Extracted information below:

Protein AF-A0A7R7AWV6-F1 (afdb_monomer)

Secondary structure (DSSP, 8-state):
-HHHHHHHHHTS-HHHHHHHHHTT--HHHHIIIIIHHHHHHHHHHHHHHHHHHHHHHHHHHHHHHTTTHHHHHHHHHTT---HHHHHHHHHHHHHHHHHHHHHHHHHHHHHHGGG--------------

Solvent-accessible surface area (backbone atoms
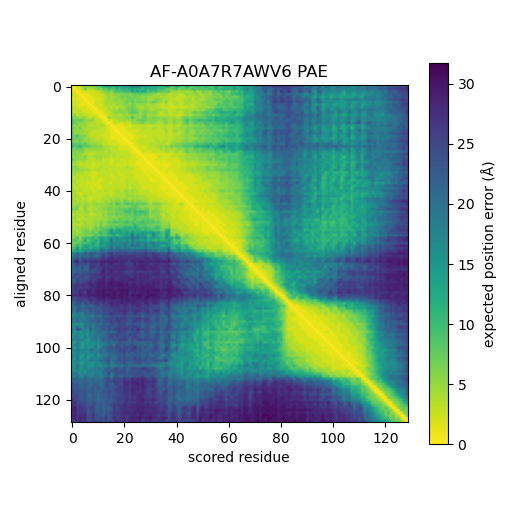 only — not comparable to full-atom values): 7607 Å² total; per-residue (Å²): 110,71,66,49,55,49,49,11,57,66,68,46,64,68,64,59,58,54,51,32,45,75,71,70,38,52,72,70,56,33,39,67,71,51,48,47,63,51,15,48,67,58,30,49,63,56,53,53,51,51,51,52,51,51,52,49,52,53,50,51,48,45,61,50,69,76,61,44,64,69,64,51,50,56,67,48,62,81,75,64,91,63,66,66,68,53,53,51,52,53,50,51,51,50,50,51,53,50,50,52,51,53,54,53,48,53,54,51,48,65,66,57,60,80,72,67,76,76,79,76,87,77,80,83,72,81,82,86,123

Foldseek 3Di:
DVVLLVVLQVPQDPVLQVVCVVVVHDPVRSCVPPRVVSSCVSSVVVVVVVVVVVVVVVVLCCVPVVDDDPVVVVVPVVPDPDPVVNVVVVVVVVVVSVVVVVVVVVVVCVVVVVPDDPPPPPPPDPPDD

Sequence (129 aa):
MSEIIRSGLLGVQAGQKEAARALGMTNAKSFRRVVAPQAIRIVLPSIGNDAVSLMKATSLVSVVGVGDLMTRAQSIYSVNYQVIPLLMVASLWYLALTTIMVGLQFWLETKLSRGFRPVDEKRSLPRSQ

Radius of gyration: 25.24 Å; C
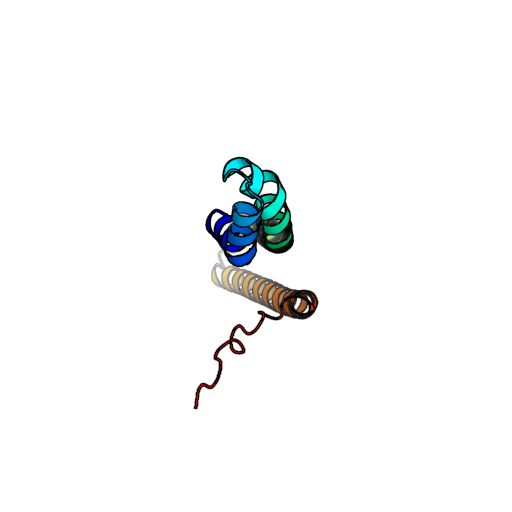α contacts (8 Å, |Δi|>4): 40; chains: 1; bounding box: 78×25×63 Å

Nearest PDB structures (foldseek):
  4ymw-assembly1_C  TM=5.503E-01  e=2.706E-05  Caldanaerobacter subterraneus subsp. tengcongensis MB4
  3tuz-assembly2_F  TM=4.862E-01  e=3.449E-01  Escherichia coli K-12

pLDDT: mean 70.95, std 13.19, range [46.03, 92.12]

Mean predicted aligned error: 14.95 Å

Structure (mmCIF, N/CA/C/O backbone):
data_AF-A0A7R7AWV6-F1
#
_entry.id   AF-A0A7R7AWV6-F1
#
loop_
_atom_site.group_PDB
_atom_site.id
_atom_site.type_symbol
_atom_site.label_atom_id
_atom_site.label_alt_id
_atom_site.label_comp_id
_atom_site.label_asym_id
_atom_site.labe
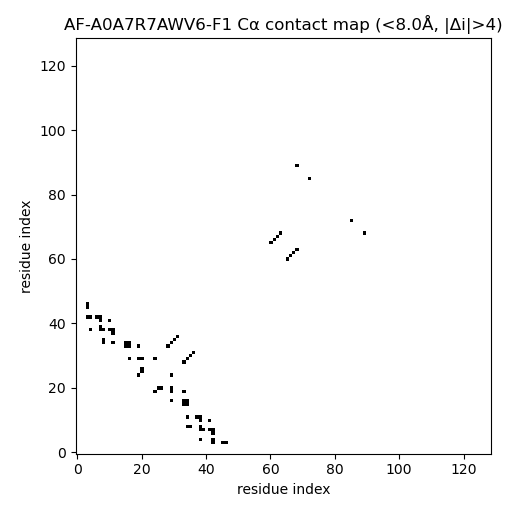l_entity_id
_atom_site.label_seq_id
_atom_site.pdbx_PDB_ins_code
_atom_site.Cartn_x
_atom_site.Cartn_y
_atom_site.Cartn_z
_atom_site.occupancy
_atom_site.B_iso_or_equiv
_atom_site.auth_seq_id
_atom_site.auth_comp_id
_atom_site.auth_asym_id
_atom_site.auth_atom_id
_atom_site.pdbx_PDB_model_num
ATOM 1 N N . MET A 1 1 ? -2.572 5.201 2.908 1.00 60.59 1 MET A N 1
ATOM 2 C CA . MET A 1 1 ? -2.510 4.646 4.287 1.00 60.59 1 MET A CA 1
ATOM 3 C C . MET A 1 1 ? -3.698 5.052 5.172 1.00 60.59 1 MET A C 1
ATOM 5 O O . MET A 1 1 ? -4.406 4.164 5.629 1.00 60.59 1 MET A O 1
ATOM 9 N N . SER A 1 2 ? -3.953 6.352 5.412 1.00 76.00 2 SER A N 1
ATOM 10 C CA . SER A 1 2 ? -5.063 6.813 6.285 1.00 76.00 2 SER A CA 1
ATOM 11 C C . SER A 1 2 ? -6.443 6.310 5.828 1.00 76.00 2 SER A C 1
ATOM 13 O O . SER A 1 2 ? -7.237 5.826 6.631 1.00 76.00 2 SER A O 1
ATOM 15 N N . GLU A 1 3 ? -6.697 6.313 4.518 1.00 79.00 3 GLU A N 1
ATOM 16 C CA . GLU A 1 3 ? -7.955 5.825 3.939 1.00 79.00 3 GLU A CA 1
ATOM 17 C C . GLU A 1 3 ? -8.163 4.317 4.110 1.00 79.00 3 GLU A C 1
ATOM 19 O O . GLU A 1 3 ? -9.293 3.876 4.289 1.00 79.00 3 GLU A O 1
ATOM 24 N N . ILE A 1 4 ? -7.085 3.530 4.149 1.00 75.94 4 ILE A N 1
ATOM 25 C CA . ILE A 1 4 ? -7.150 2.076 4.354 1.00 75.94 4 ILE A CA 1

End of Extracted information.
Extracted information below:

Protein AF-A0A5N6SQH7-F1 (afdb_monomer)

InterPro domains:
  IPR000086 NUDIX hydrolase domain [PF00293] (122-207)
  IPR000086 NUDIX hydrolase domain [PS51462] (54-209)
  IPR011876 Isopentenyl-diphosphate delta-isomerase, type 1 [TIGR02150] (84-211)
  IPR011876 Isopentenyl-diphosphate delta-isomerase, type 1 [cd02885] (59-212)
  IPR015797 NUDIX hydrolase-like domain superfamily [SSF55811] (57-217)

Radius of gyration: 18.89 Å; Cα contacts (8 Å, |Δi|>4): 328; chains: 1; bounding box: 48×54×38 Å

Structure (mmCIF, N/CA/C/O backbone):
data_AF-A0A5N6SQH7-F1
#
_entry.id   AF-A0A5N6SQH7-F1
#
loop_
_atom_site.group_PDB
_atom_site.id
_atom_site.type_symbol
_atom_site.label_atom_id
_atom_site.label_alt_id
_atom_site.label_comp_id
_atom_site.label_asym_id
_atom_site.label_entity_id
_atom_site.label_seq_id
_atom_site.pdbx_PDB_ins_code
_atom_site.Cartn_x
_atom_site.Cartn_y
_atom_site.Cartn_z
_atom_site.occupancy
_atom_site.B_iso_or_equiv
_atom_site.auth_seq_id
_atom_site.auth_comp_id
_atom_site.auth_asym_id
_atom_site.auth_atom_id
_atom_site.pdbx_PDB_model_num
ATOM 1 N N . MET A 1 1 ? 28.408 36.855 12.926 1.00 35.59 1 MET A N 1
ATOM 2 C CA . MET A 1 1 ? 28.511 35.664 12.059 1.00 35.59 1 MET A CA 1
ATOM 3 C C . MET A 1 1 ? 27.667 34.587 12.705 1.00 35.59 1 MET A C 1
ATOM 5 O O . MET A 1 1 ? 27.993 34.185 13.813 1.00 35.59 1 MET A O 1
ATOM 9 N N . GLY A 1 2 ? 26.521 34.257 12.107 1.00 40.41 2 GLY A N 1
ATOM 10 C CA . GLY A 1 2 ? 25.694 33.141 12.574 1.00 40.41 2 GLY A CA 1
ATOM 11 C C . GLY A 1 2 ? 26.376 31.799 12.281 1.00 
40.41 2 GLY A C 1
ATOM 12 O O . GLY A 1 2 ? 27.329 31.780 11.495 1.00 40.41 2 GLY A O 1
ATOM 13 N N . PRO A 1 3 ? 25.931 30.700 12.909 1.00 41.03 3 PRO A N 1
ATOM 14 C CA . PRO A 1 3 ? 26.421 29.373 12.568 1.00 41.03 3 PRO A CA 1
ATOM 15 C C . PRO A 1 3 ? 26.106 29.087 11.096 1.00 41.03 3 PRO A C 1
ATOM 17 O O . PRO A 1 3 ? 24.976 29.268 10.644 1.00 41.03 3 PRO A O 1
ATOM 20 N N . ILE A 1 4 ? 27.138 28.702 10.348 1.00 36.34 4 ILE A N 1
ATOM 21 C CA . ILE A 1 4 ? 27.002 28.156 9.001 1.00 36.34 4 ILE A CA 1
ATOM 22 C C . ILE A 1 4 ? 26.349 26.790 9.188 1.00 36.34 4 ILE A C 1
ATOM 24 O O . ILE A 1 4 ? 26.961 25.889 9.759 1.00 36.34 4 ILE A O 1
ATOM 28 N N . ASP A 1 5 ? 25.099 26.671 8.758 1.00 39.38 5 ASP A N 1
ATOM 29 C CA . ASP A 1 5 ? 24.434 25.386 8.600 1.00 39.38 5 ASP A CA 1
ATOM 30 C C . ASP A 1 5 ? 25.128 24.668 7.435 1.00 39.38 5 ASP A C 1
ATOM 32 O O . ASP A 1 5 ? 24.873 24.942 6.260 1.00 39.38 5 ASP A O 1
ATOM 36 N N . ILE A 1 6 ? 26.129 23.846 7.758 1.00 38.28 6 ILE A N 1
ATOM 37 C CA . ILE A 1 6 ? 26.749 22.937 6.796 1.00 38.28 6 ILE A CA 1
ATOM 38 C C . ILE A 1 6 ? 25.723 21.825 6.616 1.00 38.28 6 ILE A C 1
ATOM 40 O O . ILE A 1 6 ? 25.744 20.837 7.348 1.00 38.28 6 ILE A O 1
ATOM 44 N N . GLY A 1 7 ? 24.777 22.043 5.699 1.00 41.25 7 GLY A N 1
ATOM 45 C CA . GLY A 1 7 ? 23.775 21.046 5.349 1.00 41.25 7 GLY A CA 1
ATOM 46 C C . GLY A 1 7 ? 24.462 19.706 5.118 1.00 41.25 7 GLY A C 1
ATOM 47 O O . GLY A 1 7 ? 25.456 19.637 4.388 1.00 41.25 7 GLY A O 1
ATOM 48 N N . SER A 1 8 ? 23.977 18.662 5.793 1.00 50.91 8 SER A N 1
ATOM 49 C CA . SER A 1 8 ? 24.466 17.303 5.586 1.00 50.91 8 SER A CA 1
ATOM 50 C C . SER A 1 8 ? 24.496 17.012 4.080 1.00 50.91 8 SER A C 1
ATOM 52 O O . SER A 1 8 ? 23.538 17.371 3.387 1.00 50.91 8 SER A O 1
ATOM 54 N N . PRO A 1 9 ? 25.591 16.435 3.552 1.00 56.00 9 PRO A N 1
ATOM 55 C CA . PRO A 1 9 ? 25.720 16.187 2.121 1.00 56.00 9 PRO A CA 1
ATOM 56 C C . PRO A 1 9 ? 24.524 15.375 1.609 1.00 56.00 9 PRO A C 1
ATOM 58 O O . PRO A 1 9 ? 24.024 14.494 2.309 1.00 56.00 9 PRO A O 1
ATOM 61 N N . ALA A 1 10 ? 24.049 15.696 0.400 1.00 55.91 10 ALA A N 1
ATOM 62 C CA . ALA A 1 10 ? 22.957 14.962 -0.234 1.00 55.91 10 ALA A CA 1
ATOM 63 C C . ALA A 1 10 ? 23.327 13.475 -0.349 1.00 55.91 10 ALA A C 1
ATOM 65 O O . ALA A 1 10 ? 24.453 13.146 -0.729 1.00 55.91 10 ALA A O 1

End of Extracted information.
Extracted information below:

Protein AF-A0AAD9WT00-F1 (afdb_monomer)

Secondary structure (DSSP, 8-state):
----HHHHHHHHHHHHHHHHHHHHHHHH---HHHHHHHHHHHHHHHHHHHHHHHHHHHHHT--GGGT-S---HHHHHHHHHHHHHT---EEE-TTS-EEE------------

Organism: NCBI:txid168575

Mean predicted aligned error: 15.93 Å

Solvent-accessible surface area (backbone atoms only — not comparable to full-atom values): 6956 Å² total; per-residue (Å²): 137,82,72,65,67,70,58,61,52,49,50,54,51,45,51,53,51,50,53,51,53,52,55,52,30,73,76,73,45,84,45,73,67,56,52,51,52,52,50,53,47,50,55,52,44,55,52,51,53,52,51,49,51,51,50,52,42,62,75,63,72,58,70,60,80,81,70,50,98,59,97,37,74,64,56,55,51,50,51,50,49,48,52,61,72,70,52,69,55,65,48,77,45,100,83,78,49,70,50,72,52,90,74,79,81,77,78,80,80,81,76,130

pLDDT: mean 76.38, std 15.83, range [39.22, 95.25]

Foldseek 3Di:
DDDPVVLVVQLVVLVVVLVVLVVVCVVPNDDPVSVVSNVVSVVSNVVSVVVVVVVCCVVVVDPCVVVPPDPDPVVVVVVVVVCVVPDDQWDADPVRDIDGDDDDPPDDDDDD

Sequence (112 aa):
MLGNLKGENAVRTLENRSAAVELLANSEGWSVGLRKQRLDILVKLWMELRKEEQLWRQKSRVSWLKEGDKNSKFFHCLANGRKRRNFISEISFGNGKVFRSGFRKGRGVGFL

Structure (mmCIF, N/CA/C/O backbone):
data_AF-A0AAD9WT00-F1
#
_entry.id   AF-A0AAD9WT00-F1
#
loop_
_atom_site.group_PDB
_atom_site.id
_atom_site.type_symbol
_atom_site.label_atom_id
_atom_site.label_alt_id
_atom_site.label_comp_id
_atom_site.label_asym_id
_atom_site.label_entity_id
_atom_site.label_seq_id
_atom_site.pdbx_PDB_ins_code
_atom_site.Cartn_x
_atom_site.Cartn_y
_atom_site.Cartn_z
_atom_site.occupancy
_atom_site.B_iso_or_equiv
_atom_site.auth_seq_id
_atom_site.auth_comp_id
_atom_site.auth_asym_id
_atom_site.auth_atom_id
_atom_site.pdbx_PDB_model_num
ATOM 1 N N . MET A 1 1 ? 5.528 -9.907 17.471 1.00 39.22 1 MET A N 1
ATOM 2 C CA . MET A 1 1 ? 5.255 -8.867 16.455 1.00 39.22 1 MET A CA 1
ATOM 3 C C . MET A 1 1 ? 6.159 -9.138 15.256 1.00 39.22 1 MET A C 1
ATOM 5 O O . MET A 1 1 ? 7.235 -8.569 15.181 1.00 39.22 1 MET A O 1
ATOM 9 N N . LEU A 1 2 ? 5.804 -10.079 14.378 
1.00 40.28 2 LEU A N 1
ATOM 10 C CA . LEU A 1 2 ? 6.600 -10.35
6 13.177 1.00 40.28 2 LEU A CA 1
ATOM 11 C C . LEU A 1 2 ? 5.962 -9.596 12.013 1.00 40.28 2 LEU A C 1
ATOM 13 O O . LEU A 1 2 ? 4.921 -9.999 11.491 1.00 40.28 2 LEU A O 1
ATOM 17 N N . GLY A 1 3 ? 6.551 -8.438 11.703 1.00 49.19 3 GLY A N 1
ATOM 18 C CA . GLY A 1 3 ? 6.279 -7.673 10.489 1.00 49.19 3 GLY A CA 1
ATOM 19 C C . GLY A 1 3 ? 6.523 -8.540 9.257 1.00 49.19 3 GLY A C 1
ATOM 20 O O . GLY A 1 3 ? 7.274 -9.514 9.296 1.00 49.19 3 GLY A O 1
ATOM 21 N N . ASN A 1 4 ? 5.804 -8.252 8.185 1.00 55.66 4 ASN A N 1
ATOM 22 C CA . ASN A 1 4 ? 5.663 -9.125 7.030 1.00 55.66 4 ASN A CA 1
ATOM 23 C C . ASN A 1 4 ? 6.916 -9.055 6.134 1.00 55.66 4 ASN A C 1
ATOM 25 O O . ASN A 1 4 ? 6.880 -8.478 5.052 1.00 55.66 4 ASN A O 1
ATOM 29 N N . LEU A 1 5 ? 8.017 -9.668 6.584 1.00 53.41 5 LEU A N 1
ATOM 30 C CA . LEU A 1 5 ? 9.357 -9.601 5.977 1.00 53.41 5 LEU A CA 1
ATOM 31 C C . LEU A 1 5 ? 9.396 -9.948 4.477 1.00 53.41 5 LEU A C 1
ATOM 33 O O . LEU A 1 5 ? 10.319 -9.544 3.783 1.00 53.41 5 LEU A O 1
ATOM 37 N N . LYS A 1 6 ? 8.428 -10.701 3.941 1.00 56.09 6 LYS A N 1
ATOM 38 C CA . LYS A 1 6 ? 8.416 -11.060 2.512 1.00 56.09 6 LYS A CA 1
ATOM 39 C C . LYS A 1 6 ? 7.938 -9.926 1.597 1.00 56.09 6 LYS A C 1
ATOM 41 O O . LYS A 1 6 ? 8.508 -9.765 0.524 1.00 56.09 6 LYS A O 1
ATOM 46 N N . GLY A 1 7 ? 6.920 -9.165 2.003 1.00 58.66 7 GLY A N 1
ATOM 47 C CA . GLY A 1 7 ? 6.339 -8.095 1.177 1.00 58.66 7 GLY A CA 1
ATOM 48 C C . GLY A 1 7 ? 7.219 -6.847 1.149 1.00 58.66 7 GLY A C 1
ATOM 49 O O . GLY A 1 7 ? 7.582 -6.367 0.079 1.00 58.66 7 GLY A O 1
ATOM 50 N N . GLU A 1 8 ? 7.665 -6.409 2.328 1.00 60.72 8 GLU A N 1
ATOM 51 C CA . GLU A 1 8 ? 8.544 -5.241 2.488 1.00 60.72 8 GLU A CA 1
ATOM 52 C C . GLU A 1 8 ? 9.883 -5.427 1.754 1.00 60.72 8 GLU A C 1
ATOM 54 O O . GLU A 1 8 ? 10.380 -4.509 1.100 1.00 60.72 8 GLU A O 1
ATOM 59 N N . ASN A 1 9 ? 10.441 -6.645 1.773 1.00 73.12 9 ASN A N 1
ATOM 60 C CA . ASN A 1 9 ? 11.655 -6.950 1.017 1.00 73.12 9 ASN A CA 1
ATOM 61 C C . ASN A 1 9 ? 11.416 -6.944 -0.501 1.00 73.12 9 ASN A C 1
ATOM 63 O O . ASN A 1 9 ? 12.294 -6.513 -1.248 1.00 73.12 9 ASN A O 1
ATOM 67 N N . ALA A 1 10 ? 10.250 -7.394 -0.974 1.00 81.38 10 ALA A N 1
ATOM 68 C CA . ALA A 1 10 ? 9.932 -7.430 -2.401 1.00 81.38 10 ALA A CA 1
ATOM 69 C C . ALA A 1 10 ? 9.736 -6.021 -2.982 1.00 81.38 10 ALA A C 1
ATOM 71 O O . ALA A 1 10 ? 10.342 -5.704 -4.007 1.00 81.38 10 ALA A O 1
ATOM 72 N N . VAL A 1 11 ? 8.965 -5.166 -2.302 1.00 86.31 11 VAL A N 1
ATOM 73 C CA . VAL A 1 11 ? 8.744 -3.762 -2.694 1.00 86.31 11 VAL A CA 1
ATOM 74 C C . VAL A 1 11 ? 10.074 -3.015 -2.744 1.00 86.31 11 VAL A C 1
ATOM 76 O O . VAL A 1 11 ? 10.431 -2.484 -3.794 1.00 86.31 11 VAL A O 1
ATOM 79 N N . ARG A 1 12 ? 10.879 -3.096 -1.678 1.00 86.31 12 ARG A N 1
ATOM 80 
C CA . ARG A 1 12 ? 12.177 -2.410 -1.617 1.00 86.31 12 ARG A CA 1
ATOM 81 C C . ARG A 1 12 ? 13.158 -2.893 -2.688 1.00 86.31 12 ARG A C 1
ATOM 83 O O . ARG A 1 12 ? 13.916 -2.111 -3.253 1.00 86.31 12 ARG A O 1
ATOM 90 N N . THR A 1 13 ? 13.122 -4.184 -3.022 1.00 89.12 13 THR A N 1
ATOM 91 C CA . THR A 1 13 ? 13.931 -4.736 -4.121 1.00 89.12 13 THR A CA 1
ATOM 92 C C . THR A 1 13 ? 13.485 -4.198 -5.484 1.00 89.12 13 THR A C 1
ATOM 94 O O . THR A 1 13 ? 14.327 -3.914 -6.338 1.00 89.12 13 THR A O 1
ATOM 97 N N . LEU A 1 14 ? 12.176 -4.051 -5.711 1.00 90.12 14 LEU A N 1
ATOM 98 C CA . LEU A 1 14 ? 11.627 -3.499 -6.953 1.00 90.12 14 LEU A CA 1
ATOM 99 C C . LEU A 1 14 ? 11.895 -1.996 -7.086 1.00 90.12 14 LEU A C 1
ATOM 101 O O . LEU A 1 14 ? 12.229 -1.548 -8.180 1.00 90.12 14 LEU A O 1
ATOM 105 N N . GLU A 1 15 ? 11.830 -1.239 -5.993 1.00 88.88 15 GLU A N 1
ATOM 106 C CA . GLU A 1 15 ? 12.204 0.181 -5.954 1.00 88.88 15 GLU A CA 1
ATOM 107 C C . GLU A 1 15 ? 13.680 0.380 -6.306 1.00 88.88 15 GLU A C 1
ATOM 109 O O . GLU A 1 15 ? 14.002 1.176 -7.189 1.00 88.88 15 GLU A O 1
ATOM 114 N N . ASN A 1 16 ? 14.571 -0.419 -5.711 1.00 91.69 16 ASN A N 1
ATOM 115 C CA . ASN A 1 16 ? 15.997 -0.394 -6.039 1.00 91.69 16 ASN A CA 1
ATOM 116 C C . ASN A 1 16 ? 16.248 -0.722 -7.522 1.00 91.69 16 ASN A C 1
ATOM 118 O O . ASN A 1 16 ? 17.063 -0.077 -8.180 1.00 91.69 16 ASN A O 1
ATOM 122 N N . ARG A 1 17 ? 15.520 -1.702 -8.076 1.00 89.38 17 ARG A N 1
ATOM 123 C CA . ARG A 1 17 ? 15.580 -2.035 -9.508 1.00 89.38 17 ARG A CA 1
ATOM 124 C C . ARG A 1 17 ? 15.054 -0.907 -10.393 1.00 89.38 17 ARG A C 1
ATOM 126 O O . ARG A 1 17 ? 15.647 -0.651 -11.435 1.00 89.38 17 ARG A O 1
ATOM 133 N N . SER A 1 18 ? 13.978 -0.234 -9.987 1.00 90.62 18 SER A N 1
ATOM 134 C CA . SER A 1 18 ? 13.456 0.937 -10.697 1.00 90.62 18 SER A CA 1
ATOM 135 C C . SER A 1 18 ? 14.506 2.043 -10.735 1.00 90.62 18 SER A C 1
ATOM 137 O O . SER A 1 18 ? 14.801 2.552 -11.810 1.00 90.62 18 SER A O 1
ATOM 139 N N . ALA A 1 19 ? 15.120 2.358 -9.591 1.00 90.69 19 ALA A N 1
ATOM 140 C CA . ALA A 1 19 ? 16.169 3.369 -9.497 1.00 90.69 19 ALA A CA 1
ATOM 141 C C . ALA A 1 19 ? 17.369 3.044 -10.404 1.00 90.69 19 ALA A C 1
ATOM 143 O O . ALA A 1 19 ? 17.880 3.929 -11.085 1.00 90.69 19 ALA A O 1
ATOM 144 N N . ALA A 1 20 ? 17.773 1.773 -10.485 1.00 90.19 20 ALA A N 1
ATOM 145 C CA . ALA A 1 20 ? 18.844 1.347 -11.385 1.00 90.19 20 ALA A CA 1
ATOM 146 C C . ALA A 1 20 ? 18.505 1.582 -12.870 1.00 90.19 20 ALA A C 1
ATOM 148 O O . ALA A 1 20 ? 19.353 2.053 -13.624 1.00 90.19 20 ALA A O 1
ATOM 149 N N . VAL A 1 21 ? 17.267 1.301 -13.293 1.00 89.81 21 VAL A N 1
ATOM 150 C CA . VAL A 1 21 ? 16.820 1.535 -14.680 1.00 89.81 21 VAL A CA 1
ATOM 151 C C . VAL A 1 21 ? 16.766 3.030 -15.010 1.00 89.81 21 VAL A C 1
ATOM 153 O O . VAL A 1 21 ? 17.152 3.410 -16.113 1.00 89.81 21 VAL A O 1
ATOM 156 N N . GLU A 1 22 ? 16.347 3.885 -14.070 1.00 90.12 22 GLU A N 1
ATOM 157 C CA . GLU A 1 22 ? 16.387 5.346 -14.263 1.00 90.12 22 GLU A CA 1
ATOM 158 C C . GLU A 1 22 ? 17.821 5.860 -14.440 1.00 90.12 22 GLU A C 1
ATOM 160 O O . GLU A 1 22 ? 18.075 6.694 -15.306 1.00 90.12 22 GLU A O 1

End of Extracted information.

**Work to be completed:** In the listing above, locate the line containing "ATOM 69 C C" and the line containing "ATOM 94 O O". Extract those two lines and every line between them, exactly as written, and only those.

**Exercise solution:**
ATOM 69 C C . ALA A 1 10 ? 9.736 -6.021 -2.982 1.00 81.38 10 ALA A C 1
ATOM 71 O O . ALA A 1 10 ? 10.342 -5.704 -4.007 1.00 81.38 10 ALA A O 1
ATOM 72 N N . VAL A 1 11 ? 8.965 -5.166 -2.302 1.00 86.31 11 VAL A N 1
ATOM 73 C CA . VAL A 1 11 ? 8.744 -3.762 -2.694 1.00 86.31 11 VAL A CA 1
ATOM 74 C C . VAL A 1 11 ? 10.074 -3.015 -2.744 1.00 86.31 11 VAL A C 1
ATOM 76 O O . VAL A 1 11 ? 10.431 -2.484 -3.794 1.00 86.31 11 VAL A O 1
ATOM 79 N N . ARG A 1 12 ? 10.879 -3.096 -1.678 1.00 86.31 12 ARG A N 1
ATOM 80 
C CA . ARG A 1 12 ? 12.177 -2.410 -1.617 1.00 86.31 12 ARG A CA 1
ATOM 81 C C . ARG A 1 12 ? 13.158 -2.893 -2.688 1.00 86.31 12 ARG A C 1
ATOM 83 O O . ARG A 1 12 ? 13.916 -2.111 -3.253 1.00 86.31 12 ARG A O 1
ATOM 90 N N . THR A 1 13 ? 13.122 -4.184 -3.022 1.00 89.12 13 THR A N 1
ATOM 91 C CA . THR A 1 13 ? 13.931 -4.736 -4.121 1.00 89.12 13 THR A CA 1
ATOM 92 C C . THR A 1 13 ? 13.485 -4.198 -5.484 1.00 89.12 13 THR A C 1
ATOM 94 O O . THR A 1 13 ? 14.327 -3.914 -6.338 1.00 89.12 13 THR A O 1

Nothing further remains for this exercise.